| Entries provided |

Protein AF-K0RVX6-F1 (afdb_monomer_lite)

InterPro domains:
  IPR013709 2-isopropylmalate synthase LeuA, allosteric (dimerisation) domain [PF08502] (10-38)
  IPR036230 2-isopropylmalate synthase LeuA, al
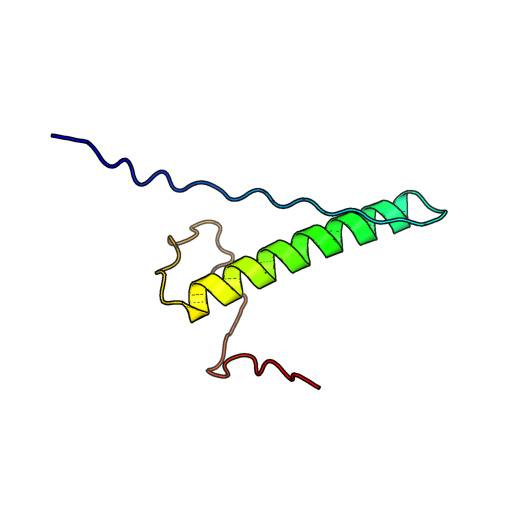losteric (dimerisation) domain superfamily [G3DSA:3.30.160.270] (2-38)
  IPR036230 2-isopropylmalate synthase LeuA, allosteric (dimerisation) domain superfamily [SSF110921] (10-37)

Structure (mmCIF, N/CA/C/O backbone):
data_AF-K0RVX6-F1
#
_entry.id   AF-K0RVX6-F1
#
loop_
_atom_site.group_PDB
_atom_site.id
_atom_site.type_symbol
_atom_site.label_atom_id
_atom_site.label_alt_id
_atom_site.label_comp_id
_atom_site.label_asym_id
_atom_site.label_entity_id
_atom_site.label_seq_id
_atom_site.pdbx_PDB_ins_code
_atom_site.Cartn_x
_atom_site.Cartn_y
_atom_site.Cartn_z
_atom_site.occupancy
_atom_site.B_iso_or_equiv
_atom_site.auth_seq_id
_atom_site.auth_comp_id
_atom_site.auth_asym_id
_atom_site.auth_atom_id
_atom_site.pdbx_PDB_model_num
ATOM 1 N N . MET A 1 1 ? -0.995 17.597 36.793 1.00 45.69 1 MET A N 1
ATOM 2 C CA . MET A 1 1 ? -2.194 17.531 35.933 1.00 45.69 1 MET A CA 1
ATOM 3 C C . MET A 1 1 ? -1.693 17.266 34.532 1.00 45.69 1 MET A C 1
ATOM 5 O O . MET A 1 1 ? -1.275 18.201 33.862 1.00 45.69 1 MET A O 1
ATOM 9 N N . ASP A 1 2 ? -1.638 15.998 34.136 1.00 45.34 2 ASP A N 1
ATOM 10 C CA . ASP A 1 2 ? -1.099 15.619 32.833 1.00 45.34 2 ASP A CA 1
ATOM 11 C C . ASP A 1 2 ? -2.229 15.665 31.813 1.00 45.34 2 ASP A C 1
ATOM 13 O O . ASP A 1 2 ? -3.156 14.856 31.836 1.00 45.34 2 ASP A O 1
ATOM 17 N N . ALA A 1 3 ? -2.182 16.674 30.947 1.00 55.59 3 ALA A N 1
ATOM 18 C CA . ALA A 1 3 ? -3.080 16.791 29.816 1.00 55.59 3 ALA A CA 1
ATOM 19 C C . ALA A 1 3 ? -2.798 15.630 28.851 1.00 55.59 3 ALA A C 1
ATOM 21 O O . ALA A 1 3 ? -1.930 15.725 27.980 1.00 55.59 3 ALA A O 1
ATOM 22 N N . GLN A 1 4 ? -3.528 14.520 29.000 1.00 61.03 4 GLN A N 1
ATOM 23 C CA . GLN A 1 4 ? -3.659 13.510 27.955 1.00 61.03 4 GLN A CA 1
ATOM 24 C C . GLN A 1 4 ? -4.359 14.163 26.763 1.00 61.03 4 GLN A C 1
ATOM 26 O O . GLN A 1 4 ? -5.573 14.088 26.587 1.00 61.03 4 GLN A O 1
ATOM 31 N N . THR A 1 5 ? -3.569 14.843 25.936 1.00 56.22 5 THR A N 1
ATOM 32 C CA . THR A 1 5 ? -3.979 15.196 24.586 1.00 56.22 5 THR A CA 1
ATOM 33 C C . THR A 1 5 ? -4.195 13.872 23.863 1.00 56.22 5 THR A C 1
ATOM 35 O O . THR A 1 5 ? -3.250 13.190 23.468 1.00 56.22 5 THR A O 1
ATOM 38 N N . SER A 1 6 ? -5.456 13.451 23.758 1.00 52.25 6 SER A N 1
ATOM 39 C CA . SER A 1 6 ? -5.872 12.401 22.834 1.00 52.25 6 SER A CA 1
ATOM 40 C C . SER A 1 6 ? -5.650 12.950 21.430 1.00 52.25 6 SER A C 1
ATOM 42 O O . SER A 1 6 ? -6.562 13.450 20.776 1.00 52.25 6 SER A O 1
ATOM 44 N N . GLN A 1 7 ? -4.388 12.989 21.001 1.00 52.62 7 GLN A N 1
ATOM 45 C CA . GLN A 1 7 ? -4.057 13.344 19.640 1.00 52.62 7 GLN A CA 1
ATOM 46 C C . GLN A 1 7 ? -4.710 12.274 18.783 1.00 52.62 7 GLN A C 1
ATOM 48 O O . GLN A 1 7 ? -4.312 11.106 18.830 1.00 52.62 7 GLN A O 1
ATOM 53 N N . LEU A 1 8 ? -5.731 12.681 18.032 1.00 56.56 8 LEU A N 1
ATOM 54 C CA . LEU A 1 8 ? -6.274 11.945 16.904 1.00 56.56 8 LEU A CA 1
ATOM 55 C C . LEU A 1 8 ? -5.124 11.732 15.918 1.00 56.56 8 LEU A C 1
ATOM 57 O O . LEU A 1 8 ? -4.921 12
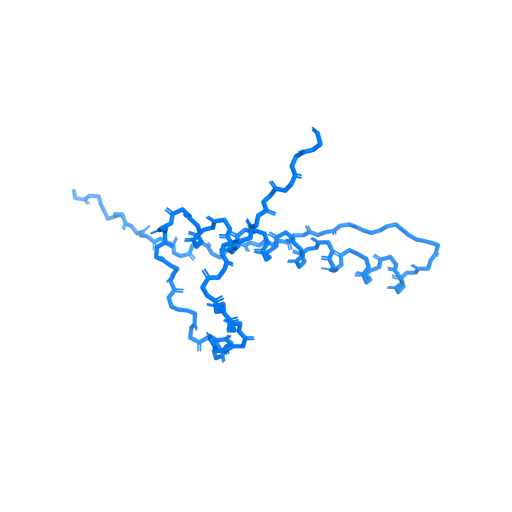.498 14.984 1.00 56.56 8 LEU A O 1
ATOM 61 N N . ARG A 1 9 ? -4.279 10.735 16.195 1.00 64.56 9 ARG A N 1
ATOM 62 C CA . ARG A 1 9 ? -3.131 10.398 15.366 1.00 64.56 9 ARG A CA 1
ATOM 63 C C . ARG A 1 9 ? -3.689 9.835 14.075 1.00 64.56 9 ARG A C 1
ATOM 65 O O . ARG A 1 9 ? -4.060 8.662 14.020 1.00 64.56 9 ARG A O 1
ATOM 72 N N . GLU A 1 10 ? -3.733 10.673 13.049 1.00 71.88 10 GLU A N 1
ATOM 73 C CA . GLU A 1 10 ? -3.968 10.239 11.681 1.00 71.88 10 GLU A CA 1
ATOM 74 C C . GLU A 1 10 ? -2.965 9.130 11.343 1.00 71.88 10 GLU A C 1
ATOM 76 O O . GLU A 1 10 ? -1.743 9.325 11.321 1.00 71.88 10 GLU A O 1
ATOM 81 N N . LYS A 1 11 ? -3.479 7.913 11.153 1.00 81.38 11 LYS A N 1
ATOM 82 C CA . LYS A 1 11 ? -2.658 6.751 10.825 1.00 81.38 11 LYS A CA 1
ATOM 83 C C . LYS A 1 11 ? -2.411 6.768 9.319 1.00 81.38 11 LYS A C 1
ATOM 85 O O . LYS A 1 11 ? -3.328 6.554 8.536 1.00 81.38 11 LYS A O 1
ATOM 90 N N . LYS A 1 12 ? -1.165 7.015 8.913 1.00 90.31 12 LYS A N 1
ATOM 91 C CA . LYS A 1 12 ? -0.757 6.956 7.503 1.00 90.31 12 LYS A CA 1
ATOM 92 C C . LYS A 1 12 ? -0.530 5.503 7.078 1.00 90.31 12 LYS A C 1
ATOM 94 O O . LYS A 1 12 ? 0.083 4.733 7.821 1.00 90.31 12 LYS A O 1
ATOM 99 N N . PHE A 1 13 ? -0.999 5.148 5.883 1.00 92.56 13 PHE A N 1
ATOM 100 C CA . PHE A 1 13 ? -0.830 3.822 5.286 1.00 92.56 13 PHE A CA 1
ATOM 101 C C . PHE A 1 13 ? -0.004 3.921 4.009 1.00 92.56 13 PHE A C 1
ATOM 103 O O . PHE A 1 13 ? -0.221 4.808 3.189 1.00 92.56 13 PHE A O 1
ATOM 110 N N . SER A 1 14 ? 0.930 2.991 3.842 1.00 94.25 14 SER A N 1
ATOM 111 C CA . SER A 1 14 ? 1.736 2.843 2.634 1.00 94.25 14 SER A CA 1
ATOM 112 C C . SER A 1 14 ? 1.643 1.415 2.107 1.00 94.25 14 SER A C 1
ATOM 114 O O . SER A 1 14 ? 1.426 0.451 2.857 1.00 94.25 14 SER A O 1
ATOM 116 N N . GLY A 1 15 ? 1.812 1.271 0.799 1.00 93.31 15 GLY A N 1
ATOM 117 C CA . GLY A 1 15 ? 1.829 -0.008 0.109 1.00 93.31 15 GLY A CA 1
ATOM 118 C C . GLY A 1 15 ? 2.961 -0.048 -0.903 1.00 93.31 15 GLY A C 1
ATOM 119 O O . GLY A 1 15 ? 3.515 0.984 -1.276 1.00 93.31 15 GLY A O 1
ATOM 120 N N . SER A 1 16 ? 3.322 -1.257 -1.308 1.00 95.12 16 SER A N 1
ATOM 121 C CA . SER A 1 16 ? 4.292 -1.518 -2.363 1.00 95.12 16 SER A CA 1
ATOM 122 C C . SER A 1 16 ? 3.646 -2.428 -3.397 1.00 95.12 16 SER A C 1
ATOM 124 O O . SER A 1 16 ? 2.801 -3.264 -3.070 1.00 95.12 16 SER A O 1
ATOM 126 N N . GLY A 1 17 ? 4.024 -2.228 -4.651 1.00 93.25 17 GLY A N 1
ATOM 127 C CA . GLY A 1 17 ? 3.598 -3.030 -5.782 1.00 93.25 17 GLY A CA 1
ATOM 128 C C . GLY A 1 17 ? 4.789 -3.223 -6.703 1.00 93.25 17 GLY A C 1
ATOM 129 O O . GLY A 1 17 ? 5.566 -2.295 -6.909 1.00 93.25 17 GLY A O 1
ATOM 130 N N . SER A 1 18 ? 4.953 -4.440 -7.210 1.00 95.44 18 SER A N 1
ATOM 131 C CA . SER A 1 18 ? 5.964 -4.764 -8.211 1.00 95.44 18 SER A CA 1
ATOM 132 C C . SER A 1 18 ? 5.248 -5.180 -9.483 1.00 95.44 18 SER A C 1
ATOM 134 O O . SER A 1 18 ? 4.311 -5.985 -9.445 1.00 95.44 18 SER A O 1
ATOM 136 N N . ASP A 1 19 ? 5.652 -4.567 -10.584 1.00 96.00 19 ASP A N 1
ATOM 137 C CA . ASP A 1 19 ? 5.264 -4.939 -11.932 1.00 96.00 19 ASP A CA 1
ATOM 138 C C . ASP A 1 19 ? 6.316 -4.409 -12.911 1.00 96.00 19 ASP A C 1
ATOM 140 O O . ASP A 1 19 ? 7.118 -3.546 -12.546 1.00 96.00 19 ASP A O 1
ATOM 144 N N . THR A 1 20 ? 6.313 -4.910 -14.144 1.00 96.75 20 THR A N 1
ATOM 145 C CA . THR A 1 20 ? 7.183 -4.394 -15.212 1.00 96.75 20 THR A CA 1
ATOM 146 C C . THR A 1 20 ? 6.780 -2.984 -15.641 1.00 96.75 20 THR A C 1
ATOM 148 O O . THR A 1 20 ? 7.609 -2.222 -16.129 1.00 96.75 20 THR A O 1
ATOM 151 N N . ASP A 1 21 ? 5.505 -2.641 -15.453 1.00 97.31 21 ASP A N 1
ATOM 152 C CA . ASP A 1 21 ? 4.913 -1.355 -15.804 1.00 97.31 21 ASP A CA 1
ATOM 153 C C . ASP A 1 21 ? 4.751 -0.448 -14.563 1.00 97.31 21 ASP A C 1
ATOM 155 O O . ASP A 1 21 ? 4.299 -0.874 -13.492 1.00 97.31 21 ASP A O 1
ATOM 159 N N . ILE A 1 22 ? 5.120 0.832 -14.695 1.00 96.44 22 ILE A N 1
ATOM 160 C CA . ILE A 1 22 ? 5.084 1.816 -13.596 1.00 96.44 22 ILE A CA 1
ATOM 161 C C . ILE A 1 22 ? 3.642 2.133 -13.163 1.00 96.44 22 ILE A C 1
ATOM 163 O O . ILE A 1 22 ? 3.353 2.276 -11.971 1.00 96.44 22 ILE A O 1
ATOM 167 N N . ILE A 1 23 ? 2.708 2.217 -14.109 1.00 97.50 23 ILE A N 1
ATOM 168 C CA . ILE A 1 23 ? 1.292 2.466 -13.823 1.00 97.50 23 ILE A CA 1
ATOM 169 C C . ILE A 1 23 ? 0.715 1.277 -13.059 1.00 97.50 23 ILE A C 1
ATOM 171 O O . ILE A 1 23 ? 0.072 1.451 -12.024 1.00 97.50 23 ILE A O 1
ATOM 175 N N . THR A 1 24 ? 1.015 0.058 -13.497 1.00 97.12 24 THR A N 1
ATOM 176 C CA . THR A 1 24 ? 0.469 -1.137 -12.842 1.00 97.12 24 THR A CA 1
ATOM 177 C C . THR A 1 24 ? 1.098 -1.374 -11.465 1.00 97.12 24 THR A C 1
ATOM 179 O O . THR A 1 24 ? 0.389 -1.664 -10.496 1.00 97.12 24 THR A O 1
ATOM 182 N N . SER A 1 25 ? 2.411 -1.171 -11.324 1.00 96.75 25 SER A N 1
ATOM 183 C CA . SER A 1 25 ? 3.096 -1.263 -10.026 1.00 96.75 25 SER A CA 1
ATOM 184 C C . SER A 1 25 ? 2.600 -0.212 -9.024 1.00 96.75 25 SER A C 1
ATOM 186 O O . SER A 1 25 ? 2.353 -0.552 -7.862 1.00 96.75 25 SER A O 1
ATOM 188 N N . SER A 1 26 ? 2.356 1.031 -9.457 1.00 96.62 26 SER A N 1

| Work task |
From the opening line of the entries above to the line that holds "ATOM 22 N N", inclusive, reproduce each line exactly and omit any picture.

| Exercise solution |
Protein AF-K0RVX6-F1 (afdb_monomer_lite)

InterPro domains:
  IPR013709 2-isopropylmalate synthase LeuA, allosteric (dimerisation) domain [PF08502] (10-38)
  IPR036230 2-isopropylmalate synthase LeuA, al
losteric (dimerisation) domain superfamily [G3DSA:3.30.160.270] (2-38)
  IPR036230 2-isopropylmalate synthase LeuA, allosteric (dimerisation) domain superfamily [SSF110921] (10-37)

Structure (mmCIF, N/CA/C/O backbone):
data_AF-K0RVX6-F1
#
_entry.id   AF-K0RVX6-F1
#
loop_
_atom_site.group_PDB
_atom_site.id
_atom_site.type_symbol
_atom_site.label_atom_id
_atom_site.label_alt_id
_atom_site.label_comp_id
_atom_site.label_asym_id
_atom_site.label_entity_id
_atom_site.label_seq_id
_atom_site.pdbx_PDB_ins_code
_atom_site.Cartn_x
_atom_site.Cartn_y
_atom_site.Cartn_z
_atom_site.occupancy
_atom_site.B_iso_or_equiv
_atom_site.auth_seq_id
_atom_site.auth_comp_id
_atom_site.auth_asym_id
_atom_site.auth_atom_id
_atom_site.pdbx_PDB_model_num
ATOM 1 N N . MET A 1 1 ? -0.995 17.597 36.793 1.00 45.69 1 MET A N 1
ATOM 2 C CA . MET A 1 1 ? -2.194 17.531 35.933 1.00 45.69 1 MET A CA 1
ATOM 3 C C . MET A 1 1 ? -1.693 17.266 34.532 1.00 45.69 1 MET A C 1
ATOM 5 O O . MET A 1 1 ? -1.275 18.201 33.862 1.00 45.69 1 MET A O 1
ATOM 9 N N . ASP A 1 2 ? -1.638 15.998 34.136 1.00 45.34 2 ASP A N 1
ATOM 10 C CA . ASP A 1 2 ? -1.099 15.619 32.833 1.00 45.34 2 ASP A CA 1
ATOM 11 C C . ASP A 1 2 ? -2.229 15.665 31.813 1.00 45.34 2 ASP A C 1
ATOM 13 O O . ASP A 1 2 ? -3.156 14.856 31.836 1.00 45.34 2 ASP A O 1
ATOM 17 N N . ALA A 1 3 ? -2.182 16.674 30.947 1.00 55.59 3 ALA A N 1
ATOM 18 C CA . ALA A 1 3 ? -3.080 16.791 29.816 1.00 55.59 3 ALA A CA 1
ATOM 19 C C . ALA A 1 3 ? -2.798 15.630 28.851 1.00 55.59 3 ALA A C 1
ATOM 21 O O . ALA A 1 3 ? -1.930 15.725 27.980 1.00 55.59 3 ALA A O 1
ATOM 22 N N . GLN A 1 4 ? -3.528 14.520 29.000 1.00 61.03 4 GLN A N 1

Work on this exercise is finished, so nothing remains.